→ **YOUR INSTRUCTIONS**: Pictures stay out of the copy. Transcribe exactly, and only, the line with "ATOM 149 N N" through the last line of the entries below.

→ **GIVEN DATA**:
Content starts

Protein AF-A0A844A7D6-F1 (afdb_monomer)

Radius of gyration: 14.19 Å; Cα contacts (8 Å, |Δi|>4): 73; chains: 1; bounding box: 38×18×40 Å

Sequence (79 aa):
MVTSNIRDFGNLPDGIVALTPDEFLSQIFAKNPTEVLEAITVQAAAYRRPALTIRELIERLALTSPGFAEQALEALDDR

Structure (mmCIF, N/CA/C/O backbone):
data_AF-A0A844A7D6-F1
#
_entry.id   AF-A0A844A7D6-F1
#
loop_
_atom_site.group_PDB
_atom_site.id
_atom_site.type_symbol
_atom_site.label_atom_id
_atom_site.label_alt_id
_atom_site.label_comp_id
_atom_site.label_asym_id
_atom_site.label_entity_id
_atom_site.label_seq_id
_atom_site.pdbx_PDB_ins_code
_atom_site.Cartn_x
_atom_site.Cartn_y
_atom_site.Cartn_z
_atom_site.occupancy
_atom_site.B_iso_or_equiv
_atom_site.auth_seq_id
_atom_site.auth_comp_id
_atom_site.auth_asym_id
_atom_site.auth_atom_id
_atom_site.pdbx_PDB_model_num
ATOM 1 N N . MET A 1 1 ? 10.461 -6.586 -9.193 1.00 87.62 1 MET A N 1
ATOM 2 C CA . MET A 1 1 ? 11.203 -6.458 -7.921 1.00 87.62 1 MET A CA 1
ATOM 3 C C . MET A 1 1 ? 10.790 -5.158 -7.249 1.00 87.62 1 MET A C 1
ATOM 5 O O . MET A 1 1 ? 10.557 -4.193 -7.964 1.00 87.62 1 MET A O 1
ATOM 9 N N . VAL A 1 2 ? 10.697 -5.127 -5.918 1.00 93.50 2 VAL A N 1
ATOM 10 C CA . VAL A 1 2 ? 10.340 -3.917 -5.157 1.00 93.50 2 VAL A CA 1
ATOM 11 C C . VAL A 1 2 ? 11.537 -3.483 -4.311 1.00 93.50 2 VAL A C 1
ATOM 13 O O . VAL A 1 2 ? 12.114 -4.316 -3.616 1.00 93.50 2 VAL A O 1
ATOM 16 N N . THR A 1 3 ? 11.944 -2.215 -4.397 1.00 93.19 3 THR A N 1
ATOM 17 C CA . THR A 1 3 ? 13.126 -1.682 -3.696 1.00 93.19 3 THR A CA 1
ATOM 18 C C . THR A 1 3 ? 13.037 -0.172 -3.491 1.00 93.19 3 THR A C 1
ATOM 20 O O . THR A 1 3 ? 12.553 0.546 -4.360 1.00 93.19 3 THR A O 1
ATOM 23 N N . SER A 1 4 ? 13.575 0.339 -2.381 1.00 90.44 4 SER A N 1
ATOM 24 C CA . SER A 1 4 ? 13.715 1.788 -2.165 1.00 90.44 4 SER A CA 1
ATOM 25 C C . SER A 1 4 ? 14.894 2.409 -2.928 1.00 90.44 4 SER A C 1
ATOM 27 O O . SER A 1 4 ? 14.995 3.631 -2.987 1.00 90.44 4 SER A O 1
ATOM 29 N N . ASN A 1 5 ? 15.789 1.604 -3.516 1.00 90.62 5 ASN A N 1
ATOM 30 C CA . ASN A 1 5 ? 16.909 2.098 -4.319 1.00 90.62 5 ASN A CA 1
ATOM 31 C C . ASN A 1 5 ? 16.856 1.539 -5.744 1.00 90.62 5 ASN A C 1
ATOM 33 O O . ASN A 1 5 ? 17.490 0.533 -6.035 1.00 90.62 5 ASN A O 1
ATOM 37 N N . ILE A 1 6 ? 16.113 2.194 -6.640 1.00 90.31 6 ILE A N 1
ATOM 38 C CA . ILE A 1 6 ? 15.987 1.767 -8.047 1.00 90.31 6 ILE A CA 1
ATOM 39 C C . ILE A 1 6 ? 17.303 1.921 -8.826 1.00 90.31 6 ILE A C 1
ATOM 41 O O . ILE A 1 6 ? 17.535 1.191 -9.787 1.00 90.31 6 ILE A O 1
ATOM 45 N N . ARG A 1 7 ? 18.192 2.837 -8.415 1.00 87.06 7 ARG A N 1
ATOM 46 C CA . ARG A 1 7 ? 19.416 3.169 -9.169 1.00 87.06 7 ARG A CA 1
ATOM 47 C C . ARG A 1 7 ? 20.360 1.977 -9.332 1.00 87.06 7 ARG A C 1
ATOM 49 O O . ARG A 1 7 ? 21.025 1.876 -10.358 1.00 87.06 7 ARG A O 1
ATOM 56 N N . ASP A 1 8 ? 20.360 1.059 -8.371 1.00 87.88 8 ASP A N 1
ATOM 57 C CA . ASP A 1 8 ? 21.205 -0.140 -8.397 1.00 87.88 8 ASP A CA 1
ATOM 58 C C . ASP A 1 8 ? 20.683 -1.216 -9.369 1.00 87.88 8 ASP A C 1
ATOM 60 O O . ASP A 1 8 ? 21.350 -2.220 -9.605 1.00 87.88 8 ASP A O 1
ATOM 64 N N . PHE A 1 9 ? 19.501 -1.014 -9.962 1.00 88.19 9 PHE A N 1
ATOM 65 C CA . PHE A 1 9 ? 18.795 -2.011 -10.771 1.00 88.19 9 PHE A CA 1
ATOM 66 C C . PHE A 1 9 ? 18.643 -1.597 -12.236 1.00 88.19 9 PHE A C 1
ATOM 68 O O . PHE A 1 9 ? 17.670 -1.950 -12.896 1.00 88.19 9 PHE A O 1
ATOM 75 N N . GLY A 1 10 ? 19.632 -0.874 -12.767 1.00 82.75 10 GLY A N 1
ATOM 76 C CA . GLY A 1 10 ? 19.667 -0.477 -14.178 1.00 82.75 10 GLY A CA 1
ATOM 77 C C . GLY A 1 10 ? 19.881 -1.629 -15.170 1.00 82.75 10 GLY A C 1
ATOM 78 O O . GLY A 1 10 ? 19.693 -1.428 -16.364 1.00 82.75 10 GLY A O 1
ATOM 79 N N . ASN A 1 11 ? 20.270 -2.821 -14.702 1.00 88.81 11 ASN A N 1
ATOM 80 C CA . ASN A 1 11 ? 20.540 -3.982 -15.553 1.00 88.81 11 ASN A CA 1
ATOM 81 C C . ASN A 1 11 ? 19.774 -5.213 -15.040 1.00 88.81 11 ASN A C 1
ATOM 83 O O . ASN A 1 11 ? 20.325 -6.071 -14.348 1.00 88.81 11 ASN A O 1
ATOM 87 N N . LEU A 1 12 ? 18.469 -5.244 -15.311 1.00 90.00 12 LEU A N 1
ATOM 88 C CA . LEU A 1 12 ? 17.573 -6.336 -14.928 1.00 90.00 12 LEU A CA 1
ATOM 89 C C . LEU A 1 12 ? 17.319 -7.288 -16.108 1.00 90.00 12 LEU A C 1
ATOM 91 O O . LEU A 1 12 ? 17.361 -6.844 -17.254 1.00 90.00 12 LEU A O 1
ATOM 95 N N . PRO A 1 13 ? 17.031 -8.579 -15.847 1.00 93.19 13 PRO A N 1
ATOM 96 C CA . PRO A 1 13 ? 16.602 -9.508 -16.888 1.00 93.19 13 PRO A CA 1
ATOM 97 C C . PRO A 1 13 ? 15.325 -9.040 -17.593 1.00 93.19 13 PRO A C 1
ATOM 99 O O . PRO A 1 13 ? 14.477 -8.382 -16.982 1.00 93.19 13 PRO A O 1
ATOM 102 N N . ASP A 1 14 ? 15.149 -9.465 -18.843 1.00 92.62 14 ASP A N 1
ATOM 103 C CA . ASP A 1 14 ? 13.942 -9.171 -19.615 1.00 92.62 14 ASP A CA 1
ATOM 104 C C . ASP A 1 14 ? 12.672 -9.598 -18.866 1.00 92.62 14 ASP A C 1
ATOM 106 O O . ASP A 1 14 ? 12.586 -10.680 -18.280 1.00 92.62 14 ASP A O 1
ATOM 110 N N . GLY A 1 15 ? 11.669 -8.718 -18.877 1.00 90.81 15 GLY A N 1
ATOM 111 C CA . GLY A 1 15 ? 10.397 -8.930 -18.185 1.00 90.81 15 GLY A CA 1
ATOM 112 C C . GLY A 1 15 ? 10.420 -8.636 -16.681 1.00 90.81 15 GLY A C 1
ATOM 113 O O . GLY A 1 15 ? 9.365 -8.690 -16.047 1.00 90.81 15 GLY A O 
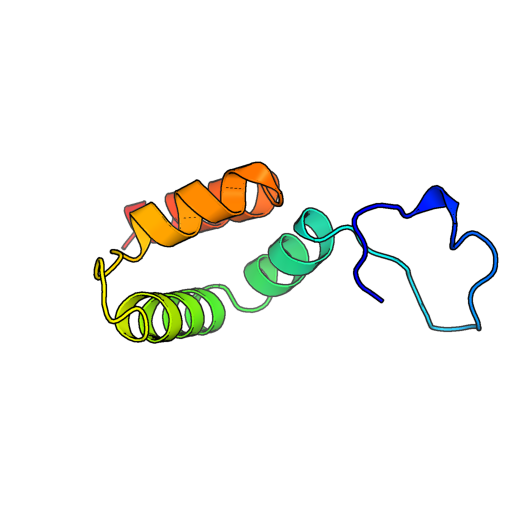1
ATOM 114 N N . ILE A 1 16 ? 11.570 -8.279 -16.097 1.00 91.94 16 ILE A N 1
ATOM 115 C CA . ILE A 1 16 ? 11.667 -7.853 -14.698 1.00 91.94 16 ILE A CA 1
ATOM 116 C C . ILE A 1 16 ? 11.831 -6.338 -14.623 1.00 91.94 16 ILE A C 1
ATOM 118 O O . ILE A 1 16 ? 12.781 -5.767 -15.143 1.00 91.94 16 ILE A O 1
ATOM 122 N N . VAL A 1 17 ? 10.924 -5.690 -13.893 1.00 92.31 17 VAL A N 1
ATOM 123 C CA . VAL A 1 17 ? 11.000 -4.257 -13.583 1.00 92.31 17 VAL A CA 1
ATOM 124 C C . VAL A 1 17 ? 11.325 -4.036 -12.108 1.00 92.31 17 VAL A C 1
ATOM 126 O O . VAL A 1 17 ? 10.908 -4.821 -11.246 1.00 92.31 17 VAL A O 1
ATOM 129 N N . ALA A 1 18 ? 12.069 -2.973 -11.807 1.00 94.81 18 ALA A N 1
ATOM 130 C CA . ALA A 1 18 ? 12.195 -2.441 -10.455 1.00 94
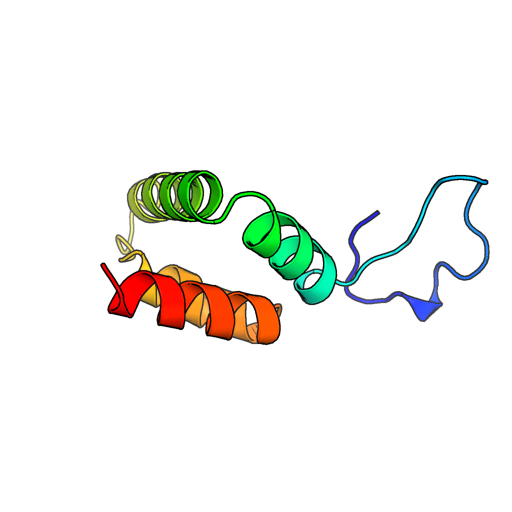.81 18 ALA A CA 1
ATOM 131 C C . ALA A 1 18 ? 11.099 -1.400 -10.225 1.00 94.81 18 ALA A C 1
ATOM 133 O O . ALA A 1 18 ? 10.914 -0.513 -11.051 1.00 94.81 18 ALA A O 1
ATOM 134 N N . LEU A 1 19 ? 10.399 -1.518 -9.102 1.00 95.56 19 LEU A N 1
ATOM 135 C CA . LEU A 1 19 ? 9.429 -0.538 -8.625 1.00 95.56 19 LEU A CA 1
ATOM 136 C C . LEU A 1 19 ? 9.833 -0.081 -7.226 1.00 95.56 19 LEU A C 1
ATOM 138 O O . LEU A 1 19 ? 10.359 -0.871 -6.433 1.00 95.56 19 LEU A O 1
ATOM 142 N N . THR A 1 20 ? 9.548 1.172 -6.906 1.00 95.88 20 THR A N 1
ATOM 143 C CA . THR A 1 20 ? 9.544 1.640 -5.522 1.00 95.88 20 THR A CA 1
ATOM 144 C C . THR A 1 20 ? 8.419 0.950 -4.741 1.00 95.88 20 THR A C 1
ATOM 146 O O . THR A 1 20 ? 7.460 0.455 -5.347 1.00 95.88 20 THR A O 1
ATOM 149 N N . PRO A 1 21 ? 8.495 0.900 -3.396 1.00 96.44 21 PRO A N 1
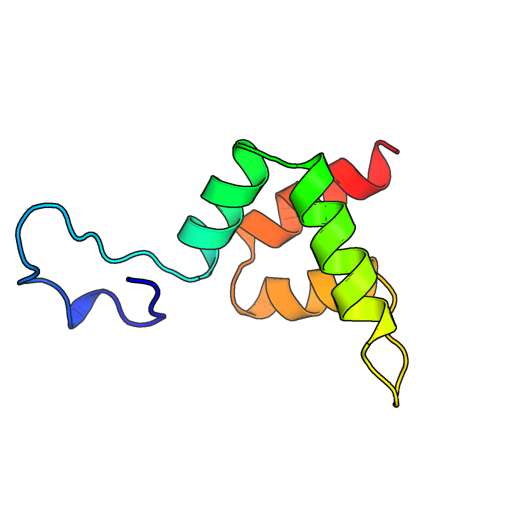ATOM 150 C CA . PRO A 1 21 ? 7.372 0.447 -2.578 1.00 96.44 21 PRO A CA 1
ATOM 151 C C . PRO A 1 21 ? 6.080 1.202 -2.902 1.00 96.44 21 PRO A C 1
ATOM 153 O O . PRO A 1 21 ? 5.034 0.574 -3.051 1.00 96.44 21 PRO A O 1
ATOM 156 N N . ASP A 1 22 ? 6.185 2.518 -3.108 1.00 97.81 22 ASP A N 1
ATOM 157 C CA . ASP A 1 22 ? 5.044 3.369 -3.430 1.00 97.81 22 ASP A CA 1
ATOM 158 C C . ASP A 1 22 ? 4.400 3.011 -4.771 1.00 97.81 22 ASP A C 1
ATOM 160 O O . ASP A 1 22 ? 3.196 2.767 -4.836 1.00 97.81 22 ASP A O 1
ATOM 164 N N . GLU A 1 23 ? 5.197 2.903 -5.839 1.00 97.50 23 GLU A N 1
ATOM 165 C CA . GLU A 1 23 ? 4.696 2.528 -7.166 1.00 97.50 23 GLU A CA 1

Content ends

→ **SOLUTION FOR THIS PROBLEM**:
ATOM 149 N N . PRO A 1 21 ? 8.495 0.900 -3.396 1.00 96.44 21 PRO A N 1
ATOM 150 C CA . PRO A 1 21 ? 7.372 0.447 -2.578 1.00 96.44 21 PRO A CA 1
ATOM 151 C C . PRO A 1 21 ? 6.080 1.202 -2.902 1.00 96.44 21 PRO A C 1
ATOM 153 O O . PRO A 1 21 ? 5.034 0.574 -3.051 1.00 96.44 21 PRO A O 1
ATOM 156 N N . ASP A 1 22 ? 6.185 2.518 -3.108 1.00 97.81 22 ASP A N 1
ATOM 157 C CA . ASP A 1 22 ? 5.044 3.369 -3.430 1.00 97.81 22 ASP A CA 1
ATOM 158 C C . ASP A 1 22 ? 4.400 3.011 -4.771 1.00 97.81 22 ASP A C 1
ATOM 160 O O . ASP A 1 22 ? 3.196 2.767 -4.836 1.00 97.81 22 ASP A O 1
ATOM 164 N N . GLU A 1 23 ? 5.197 2.903 -5.839 1.00 97.50 23 GLU A N 1
ATOM 165 C CA . GLU A 1 23 ? 4.696 2.528 -7.166 1.00 97.50 23 GLU A CA 1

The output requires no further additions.